## PROBLEM STATEMENT:
Reproduce the lines below exactly, from the one containing "ATOM 168 C C" through the one containing "ATOM 226 N N", both included. Leave out any pictures.

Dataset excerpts
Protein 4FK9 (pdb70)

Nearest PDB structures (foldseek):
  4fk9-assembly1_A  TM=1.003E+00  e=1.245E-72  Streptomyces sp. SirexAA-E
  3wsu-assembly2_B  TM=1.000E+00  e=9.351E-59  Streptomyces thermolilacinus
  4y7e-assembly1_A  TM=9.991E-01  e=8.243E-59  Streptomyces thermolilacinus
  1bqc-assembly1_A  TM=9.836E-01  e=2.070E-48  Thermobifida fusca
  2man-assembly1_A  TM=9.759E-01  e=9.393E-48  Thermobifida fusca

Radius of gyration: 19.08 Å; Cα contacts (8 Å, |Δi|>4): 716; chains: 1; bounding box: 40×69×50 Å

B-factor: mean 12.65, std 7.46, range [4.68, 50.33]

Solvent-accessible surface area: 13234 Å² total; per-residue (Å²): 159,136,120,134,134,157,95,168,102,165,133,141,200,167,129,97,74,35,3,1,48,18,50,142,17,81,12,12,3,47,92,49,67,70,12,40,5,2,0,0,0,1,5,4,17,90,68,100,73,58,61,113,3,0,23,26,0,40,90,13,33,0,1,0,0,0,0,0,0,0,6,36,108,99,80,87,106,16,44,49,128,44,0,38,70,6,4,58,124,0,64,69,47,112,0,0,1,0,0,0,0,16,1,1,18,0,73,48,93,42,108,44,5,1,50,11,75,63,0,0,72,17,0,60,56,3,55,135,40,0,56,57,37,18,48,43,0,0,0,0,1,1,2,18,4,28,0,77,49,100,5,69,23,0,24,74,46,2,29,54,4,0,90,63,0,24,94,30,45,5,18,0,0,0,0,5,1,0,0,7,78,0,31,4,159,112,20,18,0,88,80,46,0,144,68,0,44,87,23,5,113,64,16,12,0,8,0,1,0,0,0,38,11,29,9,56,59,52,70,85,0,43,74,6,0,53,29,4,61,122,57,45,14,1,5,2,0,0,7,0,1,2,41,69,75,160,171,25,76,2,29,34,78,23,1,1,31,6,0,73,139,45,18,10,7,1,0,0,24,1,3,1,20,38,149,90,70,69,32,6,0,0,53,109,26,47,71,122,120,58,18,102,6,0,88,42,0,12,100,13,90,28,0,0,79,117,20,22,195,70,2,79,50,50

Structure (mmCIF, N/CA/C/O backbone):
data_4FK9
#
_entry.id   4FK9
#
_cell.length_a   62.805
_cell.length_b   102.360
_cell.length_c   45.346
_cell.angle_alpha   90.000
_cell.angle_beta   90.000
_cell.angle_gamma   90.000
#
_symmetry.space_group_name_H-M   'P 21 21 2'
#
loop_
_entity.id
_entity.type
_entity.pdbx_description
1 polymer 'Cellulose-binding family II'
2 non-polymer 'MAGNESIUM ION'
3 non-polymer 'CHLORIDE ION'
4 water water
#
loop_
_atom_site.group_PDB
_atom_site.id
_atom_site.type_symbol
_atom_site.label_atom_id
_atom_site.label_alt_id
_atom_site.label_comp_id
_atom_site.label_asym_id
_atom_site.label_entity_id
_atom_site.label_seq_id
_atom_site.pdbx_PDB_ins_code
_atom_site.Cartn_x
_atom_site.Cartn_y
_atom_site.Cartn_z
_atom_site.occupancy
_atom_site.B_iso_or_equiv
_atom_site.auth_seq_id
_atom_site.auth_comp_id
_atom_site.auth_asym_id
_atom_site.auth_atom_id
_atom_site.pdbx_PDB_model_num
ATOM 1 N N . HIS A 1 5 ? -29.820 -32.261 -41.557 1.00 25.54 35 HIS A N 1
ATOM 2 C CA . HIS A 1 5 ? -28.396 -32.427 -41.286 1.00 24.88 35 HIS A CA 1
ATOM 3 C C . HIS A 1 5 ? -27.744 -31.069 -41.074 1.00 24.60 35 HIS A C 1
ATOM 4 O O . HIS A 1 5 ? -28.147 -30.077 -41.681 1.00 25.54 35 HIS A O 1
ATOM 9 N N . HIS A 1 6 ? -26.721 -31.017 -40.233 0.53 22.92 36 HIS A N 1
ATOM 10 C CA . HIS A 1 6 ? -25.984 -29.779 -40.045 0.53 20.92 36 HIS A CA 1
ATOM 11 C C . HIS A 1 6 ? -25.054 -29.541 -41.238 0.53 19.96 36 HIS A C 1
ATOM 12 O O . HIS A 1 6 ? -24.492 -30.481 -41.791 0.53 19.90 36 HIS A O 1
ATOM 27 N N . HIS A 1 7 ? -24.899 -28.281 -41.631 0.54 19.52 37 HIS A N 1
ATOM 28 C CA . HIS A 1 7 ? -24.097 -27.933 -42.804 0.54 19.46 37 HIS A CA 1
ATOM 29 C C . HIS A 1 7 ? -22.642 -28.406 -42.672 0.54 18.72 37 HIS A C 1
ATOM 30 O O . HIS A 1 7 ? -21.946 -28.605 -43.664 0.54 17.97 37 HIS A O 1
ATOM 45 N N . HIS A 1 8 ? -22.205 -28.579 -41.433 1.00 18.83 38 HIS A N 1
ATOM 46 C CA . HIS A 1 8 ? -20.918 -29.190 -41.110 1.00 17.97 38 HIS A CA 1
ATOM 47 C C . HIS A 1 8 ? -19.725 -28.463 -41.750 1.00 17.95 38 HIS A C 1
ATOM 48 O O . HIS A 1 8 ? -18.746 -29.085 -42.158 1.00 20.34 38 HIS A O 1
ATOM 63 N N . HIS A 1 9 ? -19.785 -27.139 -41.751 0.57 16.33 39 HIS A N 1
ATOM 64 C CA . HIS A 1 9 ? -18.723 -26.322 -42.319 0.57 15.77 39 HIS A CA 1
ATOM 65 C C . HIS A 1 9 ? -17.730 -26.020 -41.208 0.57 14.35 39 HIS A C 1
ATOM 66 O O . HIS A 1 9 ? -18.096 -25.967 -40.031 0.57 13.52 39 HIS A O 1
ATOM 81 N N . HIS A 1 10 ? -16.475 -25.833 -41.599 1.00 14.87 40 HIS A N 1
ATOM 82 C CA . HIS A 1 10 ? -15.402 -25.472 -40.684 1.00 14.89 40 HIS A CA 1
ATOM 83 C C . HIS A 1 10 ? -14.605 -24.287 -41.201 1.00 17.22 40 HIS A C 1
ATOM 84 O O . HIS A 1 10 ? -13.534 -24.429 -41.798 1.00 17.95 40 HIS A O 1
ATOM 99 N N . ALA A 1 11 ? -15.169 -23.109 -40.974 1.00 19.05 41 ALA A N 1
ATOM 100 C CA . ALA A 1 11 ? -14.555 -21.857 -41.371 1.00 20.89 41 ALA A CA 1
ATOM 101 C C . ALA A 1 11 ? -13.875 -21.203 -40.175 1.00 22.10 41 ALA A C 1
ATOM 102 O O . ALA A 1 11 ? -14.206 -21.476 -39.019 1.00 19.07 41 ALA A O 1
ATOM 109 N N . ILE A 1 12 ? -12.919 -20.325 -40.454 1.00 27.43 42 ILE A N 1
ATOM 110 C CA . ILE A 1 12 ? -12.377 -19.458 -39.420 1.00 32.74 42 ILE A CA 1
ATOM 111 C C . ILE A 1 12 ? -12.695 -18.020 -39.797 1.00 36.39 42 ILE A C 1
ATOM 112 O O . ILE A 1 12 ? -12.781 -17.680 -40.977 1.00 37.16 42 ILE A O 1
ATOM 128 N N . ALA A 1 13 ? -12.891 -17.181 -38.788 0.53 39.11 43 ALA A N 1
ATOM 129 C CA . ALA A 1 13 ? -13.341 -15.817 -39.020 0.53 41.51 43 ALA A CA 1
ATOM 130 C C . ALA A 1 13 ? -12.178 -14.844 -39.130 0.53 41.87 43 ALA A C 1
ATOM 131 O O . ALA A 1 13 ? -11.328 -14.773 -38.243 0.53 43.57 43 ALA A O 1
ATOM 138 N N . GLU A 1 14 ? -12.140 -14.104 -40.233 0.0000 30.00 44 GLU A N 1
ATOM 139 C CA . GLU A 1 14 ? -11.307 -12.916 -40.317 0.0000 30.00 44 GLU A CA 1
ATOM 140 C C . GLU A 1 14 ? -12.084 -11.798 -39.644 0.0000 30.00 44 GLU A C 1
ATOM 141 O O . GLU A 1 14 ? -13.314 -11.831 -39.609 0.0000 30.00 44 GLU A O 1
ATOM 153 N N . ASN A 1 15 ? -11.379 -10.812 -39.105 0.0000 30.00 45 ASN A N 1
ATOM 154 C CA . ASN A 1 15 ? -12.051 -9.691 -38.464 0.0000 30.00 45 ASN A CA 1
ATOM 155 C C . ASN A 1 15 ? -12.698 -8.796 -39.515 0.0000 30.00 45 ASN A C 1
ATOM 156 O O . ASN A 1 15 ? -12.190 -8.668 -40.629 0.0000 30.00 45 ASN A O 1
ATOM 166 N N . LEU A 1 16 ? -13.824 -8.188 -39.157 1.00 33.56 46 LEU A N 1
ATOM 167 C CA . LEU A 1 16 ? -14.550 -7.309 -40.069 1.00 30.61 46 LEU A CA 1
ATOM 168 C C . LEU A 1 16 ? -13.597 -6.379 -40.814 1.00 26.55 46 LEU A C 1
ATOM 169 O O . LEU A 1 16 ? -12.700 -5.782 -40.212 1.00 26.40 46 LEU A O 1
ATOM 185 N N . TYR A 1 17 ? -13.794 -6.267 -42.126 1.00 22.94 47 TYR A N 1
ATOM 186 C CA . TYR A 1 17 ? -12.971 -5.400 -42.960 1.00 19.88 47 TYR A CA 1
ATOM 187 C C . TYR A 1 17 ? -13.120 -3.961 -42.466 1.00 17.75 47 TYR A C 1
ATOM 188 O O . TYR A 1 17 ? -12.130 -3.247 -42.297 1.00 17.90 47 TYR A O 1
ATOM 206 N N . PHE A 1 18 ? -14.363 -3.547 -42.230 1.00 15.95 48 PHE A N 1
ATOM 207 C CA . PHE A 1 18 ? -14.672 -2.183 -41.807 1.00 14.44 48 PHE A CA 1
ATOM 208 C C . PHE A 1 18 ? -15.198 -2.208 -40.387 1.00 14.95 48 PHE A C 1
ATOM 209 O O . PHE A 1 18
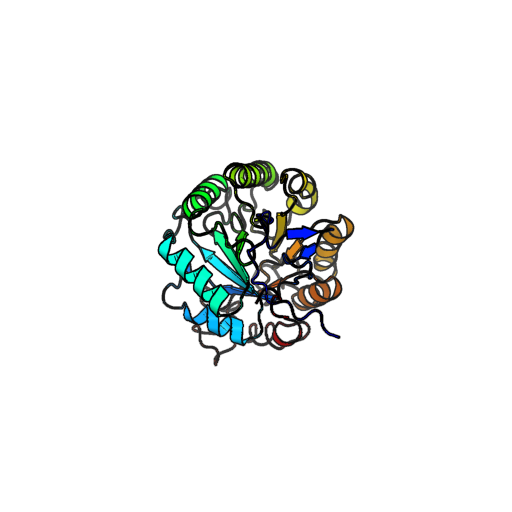 ? -16.039 -3.039 -40.038 1.00 15.77 48 PHE A O 1
ATOM 226 N N . GLN A 1 19 ? -14.673 -1.307 -39.564 1.00 14.55 49 GLN A N 1
ATOM 227 C CA . GLN A 1 19 ? -15.122 -1.140 -38.188 1.00 15.18 49 GLN A CA 1
ATOM 228 C C . GLN A 1 19 ? -15.115 0.335 -37.843 1.00 14.42 49 GLN A C 1
ATOM 229 O O . GLN A 1 19 ? -14.399 1.112 -38.462 1.00 15.97 49 GLN A O 1
ATOM 243 N N . SER A 1 20 ? -15.894 0.716 -36.839 1.00 13.80 50 SER A N 1
ATOM 244 C CA . SER A 1 20 ? -15.962 2.110 -36.417 1.00 13.31 50 SER A CA 1
ATOM 245 C C . SER A 1 20 ? -14.786 2.507 -35.542 1.00 11.20 50 SER A C 1
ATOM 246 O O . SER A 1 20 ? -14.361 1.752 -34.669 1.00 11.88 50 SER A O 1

## RESPONSE:
ATOM 168 C C . LEU A 1 16 ? -13.597 -6.379 -40.814 1.00 26.55 46 LEU A C 1
ATOM 169 O O . LEU A 1 16 ? -12.700 -5.782 -40.212 1.00 26.40 46 LEU A O 1
ATOM 185 N N . TYR A 1 17 ? -13.794 -6.267 -42.126 1.00 22.94 47 TYR A N 1
ATOM 186 C CA . TYR A 1 17 ? -12.971 -5.400 -42.960 1.00 19.88 47 TYR A CA 1
ATOM 187 C C . TYR A 1 17 ? -13.120 -3.961 -42.466 1.00 17.75 47 TYR A C 1
ATOM 188 O O . TYR A 1 17 ? -12.130 -3.247 -42.297 1.00 17.90 47 TYR A O 1
ATOM 206 N N . PHE A 1 18 ? -14.363 -3.547 -42.230 1.00 15.95 48 PHE A N 1
ATOM 207 C CA . PHE A 1 18 ? -14.672 -2.183 -41.807 1.00 14.44 48 PHE A CA 1
ATOM 208 C C . PHE A 1 18 ? -15.198 -2.208 -40.387 1.00 14.95 48 PHE A C 1
ATOM 209 O O . PHE A 1 18
 ? -16.039 -3.039 -40.038 1.00 15.77 48 PHE A O 1
ATOM 226 N N . GLN A 1 19 ? -14.673 -1.307 -39.564 1.00 14.55 49 GLN A N 1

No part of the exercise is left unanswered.